Records contained in a dataset:
☆ ☆ ☆ ☆ ☆ ☆ ☆
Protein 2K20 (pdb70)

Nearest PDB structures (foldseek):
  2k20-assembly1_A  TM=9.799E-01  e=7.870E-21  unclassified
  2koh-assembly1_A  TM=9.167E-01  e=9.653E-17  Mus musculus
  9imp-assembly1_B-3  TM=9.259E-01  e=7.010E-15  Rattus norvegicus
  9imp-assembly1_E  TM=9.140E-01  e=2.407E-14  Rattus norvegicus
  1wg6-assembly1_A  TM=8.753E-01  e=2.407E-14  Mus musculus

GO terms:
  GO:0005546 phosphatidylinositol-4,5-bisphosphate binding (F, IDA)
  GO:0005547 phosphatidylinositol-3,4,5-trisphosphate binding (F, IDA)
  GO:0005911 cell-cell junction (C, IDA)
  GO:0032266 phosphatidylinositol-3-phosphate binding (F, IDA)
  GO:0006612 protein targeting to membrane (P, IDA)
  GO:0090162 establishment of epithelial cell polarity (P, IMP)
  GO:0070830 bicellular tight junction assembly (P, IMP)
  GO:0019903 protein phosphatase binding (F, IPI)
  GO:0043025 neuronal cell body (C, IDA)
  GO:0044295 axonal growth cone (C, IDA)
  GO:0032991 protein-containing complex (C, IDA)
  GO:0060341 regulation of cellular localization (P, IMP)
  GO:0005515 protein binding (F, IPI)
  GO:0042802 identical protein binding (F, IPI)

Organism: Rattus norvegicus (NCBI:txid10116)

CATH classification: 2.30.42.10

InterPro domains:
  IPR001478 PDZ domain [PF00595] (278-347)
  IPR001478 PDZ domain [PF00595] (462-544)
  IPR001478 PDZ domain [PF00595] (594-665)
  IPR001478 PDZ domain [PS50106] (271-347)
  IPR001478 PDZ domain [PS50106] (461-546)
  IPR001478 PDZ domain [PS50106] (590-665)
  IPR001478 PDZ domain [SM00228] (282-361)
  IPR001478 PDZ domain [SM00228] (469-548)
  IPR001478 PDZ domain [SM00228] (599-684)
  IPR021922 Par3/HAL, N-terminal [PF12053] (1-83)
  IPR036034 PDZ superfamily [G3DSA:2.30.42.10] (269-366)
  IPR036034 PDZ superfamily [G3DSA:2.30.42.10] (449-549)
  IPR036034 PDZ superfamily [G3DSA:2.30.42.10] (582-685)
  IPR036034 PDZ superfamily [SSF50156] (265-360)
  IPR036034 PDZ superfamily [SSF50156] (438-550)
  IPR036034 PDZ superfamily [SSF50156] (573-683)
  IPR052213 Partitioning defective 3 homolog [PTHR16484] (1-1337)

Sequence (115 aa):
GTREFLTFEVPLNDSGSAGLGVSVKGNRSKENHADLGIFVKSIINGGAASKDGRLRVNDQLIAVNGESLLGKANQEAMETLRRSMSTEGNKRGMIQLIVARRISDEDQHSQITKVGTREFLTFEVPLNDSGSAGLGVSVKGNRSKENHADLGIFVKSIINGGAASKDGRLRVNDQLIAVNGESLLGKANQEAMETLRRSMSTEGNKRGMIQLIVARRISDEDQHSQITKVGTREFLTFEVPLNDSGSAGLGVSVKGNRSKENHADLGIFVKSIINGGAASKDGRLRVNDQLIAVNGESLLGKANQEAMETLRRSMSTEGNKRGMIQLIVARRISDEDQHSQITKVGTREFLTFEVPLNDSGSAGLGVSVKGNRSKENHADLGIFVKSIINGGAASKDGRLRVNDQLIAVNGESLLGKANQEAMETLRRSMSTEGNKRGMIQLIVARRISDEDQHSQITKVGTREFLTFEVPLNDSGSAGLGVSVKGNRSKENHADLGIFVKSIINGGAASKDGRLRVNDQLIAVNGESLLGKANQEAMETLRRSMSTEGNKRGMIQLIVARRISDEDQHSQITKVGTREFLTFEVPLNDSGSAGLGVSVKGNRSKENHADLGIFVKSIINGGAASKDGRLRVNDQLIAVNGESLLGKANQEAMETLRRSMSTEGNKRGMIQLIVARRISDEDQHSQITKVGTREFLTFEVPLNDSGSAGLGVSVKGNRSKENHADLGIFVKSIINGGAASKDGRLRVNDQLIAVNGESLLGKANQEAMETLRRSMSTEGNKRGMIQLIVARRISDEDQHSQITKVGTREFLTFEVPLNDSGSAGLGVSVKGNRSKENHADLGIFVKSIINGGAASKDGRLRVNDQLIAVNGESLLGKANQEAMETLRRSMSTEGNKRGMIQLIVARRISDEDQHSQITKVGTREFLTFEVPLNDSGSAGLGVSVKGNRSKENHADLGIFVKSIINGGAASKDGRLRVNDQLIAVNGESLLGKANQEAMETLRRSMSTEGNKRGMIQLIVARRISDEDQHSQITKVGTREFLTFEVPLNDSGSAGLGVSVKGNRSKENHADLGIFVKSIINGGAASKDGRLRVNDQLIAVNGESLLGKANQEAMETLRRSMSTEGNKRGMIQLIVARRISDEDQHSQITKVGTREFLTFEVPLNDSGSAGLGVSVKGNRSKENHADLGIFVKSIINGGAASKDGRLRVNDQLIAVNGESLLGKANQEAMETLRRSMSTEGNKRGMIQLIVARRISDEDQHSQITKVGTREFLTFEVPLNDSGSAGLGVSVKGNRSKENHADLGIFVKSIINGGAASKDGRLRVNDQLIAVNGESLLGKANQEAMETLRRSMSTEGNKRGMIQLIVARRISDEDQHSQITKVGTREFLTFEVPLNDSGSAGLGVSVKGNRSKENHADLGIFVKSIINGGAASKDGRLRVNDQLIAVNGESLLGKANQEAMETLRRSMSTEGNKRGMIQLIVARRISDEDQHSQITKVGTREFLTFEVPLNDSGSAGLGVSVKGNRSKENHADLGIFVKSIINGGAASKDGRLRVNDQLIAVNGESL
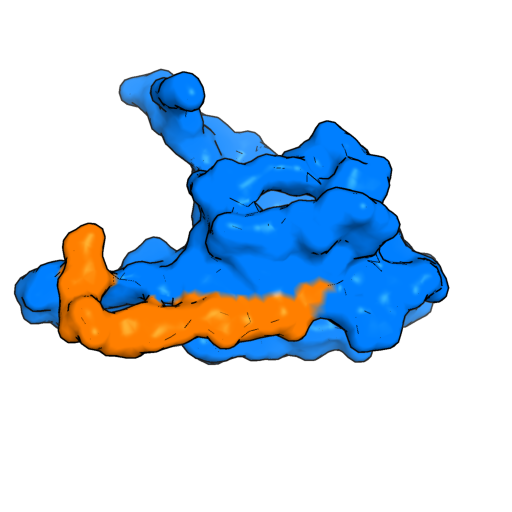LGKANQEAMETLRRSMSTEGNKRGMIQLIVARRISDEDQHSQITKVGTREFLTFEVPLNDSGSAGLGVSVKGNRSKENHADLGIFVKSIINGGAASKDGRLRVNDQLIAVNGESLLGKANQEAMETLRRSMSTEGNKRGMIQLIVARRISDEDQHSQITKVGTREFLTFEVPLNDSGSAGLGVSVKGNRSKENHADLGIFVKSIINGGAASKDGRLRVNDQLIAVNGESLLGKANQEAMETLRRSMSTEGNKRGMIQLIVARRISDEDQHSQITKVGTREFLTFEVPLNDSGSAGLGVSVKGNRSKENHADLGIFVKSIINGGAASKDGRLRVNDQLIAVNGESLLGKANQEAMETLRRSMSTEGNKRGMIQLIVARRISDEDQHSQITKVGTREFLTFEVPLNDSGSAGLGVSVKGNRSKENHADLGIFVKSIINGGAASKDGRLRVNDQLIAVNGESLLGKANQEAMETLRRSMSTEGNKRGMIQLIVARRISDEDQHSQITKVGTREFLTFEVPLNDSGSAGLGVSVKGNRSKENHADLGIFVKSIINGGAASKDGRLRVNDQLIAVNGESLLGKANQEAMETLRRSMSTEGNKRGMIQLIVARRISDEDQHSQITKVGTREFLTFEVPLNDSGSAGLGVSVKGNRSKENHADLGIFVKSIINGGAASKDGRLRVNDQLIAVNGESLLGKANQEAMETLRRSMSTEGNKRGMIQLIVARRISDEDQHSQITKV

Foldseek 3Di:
☆ ☆ ☆ ☆ ☆ ☆ ☆
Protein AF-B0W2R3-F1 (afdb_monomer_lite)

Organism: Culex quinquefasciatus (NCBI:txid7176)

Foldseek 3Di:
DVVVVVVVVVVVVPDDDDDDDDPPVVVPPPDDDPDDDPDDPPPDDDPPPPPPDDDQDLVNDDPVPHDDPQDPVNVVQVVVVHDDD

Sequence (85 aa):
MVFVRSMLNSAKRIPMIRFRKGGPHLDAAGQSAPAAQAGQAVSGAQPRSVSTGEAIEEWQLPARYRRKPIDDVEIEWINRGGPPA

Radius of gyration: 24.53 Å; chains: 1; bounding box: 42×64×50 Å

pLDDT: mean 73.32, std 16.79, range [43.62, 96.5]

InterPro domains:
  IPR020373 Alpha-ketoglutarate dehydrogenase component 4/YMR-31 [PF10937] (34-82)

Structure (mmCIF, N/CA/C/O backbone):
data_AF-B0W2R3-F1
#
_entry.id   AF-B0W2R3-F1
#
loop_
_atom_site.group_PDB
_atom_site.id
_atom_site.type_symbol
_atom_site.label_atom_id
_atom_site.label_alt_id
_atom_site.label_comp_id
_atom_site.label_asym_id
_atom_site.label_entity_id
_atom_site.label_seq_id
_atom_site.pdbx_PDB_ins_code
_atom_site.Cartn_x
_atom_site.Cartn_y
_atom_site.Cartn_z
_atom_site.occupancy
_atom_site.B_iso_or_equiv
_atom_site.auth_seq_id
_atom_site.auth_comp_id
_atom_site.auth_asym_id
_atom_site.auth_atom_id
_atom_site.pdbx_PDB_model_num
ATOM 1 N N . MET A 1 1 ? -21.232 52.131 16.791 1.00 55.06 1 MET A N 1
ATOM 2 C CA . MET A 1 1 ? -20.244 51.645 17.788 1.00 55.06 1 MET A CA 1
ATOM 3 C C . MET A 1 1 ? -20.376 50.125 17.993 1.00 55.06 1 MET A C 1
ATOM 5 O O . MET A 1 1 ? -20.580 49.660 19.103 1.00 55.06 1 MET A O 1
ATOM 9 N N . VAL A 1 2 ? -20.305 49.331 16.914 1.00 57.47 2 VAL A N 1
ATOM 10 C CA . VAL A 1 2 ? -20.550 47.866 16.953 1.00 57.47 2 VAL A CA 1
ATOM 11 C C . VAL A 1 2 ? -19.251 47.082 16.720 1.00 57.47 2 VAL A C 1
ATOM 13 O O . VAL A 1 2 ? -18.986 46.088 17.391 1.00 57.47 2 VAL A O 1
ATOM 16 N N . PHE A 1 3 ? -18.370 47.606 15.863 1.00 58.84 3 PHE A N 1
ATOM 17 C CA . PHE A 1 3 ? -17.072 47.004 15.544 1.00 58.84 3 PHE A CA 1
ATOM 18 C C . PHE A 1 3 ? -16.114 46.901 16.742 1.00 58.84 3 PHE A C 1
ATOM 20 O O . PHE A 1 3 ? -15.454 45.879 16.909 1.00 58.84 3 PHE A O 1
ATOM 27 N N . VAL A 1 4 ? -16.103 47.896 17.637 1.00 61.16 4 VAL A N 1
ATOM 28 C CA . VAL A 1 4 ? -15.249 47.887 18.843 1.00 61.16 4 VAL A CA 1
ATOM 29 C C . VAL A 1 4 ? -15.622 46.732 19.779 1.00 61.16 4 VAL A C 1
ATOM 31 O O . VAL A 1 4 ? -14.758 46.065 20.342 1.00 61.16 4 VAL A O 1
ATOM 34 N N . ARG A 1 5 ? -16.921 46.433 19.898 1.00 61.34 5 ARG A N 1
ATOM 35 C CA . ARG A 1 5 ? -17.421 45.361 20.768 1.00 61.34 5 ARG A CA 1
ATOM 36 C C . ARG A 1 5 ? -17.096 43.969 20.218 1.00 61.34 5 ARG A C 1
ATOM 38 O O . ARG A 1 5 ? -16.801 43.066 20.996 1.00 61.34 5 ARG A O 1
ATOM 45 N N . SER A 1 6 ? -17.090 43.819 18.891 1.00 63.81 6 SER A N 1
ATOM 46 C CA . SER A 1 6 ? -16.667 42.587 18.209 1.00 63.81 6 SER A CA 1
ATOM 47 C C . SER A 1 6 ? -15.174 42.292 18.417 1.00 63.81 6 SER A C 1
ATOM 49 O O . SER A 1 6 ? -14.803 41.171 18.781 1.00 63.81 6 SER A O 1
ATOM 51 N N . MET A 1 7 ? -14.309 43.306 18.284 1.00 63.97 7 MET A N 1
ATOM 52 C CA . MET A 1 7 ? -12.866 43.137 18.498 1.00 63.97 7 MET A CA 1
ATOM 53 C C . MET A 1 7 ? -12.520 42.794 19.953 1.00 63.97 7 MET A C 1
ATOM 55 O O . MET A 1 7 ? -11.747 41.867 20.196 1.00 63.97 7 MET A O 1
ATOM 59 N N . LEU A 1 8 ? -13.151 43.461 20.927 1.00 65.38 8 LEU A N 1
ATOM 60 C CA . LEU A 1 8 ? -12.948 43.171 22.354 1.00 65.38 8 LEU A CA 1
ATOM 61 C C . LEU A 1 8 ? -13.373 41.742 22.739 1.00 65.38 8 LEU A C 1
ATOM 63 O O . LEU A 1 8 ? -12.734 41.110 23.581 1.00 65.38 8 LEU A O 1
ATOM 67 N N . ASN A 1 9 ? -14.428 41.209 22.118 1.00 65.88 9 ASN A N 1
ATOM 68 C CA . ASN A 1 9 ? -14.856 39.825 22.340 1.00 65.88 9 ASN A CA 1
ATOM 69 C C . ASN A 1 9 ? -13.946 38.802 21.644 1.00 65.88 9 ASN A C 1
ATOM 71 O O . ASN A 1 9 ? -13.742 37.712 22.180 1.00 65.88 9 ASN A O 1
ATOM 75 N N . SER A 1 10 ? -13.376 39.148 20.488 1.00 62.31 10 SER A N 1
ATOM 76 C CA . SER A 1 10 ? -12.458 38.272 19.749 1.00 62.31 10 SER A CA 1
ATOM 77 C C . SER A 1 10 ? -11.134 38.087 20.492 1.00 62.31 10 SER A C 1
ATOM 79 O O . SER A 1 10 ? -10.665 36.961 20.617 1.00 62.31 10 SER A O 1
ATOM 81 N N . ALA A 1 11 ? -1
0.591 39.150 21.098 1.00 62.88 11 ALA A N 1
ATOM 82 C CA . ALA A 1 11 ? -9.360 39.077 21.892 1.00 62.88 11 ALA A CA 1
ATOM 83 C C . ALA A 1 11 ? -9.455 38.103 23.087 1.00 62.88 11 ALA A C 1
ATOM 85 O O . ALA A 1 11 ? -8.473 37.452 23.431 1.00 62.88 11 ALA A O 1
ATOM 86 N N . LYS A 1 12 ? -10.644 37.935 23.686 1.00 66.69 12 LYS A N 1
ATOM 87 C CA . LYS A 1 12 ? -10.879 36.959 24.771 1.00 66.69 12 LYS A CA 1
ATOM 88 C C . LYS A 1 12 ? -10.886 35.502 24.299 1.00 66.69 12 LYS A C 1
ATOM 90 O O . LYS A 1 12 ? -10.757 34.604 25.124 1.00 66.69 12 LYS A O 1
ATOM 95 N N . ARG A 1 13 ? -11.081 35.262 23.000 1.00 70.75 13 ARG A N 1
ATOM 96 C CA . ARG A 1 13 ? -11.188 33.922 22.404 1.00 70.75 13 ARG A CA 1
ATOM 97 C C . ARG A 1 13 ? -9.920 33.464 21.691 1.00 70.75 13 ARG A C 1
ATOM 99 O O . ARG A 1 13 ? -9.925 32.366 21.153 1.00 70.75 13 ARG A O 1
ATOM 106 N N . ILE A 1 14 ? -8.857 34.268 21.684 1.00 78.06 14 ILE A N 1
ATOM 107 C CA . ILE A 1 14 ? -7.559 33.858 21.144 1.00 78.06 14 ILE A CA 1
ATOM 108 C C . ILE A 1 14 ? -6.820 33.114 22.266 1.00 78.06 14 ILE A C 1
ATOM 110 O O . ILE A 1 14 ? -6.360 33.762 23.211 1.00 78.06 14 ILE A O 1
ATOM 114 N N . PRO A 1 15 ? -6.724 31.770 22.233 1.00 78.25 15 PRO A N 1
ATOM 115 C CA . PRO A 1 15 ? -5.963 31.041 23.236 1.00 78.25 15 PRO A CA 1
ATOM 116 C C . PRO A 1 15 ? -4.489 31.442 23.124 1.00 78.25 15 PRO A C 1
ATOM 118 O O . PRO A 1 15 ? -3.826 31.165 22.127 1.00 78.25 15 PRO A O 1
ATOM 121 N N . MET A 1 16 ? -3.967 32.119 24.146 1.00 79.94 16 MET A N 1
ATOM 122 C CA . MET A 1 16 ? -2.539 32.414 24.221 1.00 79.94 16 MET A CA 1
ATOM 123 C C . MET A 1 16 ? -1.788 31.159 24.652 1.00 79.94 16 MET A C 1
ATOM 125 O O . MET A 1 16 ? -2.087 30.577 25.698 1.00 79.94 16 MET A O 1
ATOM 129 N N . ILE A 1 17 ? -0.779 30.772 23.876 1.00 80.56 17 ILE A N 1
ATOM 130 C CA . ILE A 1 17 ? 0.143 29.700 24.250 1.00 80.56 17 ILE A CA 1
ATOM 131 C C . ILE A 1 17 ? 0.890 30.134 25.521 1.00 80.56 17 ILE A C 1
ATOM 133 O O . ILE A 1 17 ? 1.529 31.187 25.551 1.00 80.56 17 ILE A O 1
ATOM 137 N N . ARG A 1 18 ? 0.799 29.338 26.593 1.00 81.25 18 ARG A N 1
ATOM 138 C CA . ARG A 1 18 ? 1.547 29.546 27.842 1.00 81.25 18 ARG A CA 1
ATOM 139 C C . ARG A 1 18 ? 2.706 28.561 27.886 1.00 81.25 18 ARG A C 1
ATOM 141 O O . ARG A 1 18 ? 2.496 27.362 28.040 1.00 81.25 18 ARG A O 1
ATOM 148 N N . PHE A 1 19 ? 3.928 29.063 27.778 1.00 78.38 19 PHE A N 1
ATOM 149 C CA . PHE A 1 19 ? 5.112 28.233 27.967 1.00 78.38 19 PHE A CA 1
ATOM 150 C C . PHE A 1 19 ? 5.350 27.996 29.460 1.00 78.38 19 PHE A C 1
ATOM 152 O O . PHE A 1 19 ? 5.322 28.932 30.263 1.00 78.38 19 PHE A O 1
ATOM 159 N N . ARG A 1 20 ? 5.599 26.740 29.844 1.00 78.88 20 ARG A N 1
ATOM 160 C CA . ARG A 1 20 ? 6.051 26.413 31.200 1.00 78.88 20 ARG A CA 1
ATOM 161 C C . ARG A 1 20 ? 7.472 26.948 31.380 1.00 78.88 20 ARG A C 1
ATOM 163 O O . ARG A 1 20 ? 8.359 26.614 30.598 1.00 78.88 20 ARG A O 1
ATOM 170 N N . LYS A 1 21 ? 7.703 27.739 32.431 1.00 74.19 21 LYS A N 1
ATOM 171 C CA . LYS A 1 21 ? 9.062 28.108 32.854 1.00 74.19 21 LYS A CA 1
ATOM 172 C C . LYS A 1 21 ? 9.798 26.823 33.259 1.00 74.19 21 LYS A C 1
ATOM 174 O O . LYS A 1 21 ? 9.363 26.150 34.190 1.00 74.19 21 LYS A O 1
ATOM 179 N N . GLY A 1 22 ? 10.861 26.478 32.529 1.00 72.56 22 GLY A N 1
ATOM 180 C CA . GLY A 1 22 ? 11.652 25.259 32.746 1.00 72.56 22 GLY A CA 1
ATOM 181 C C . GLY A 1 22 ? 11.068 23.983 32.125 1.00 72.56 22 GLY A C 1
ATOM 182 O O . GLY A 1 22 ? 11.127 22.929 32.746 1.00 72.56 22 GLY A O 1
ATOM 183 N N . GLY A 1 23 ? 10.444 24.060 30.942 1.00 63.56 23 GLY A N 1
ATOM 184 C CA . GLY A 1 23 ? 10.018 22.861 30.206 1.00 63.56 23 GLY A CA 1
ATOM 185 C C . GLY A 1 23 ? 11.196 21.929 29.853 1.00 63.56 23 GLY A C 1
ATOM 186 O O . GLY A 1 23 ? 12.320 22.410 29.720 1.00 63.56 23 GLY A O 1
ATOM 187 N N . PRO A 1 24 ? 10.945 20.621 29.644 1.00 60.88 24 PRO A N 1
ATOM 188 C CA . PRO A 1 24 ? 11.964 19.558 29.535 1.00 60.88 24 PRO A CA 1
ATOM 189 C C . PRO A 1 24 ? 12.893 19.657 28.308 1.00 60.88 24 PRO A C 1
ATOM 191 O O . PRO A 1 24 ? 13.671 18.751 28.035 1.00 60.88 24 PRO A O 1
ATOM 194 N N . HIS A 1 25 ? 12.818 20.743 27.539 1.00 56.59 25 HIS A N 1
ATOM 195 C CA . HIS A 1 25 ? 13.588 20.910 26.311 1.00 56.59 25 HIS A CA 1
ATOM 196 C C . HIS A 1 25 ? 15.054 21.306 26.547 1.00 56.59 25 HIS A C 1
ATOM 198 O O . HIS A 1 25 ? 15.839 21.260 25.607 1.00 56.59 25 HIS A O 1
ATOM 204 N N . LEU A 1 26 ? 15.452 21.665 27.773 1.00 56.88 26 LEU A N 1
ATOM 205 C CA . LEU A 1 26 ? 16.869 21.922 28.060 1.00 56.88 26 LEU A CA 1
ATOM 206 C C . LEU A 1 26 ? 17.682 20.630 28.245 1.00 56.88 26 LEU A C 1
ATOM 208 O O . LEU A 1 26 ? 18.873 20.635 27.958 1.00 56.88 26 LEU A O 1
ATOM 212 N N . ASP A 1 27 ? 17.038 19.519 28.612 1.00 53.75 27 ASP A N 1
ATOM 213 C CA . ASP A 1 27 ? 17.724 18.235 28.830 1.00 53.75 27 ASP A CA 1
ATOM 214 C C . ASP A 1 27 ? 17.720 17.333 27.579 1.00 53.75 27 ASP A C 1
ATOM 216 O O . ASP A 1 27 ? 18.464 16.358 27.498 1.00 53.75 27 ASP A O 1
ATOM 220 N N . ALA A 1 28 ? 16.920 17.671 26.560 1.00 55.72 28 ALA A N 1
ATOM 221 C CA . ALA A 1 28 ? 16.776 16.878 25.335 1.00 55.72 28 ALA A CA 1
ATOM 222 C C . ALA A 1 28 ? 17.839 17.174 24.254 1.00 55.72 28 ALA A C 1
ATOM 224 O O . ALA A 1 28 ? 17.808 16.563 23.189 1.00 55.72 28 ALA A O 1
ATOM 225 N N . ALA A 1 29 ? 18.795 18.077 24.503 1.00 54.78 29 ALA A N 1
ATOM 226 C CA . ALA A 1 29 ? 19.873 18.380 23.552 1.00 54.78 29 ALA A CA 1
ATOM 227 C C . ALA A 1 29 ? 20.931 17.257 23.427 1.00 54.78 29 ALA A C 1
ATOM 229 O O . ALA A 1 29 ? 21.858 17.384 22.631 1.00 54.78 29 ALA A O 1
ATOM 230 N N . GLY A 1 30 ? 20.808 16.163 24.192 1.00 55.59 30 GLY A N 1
☆ ☆ ☆ ☆ ☆ ☆ ☆
#### TASK DIRECTIONS
The output should be exactly the lines above from the line containing "ATOM 180 C CA" to the line containing "ATOM 188 C CA", inclusive, with no other lines.

#### ANSWER FOR THE TASK
ATOM 180 C CA . GLY A 1 22 ? 11.652 25.259 32.746 1.00 72.56 22 GLY A CA 1
ATOM 181 C C . GLY A 1 22 ? 11.068 23.983 32.125 1.00 72.56 22 GLY A C 1
ATOM 182 O O . GLY A 1 22 ? 11.127 22.929 32.746 1.00 72.56 22 GLY A O 1
ATOM 183 N N . GLY A 1 23 ? 10.444 24.060 30.942 1.00 63.56 23 GLY A N 1
ATOM 184 C CA . GLY A 1 23 ? 10.018 22.861 30.206 1.00 63.56 23 GLY A CA 1
ATOM 185 C C . GLY A 1 23 ? 11.196 21.929 29.853 1.00 63.56 23 GLY A C 1
ATOM 186 O O . GLY A 1 23 ? 12.320 22.410 29.720 1.00 63.56 23 GLY A O 1
ATOM 187 N N . PRO A 1 24 ? 10.945 20.621 29.644 1.00 60.88 24 PRO A N 1
ATOM 188 C CA . PRO A 1 24 ? 11.964 19.558 29.535 1.00 60.88 24 PRO A CA 1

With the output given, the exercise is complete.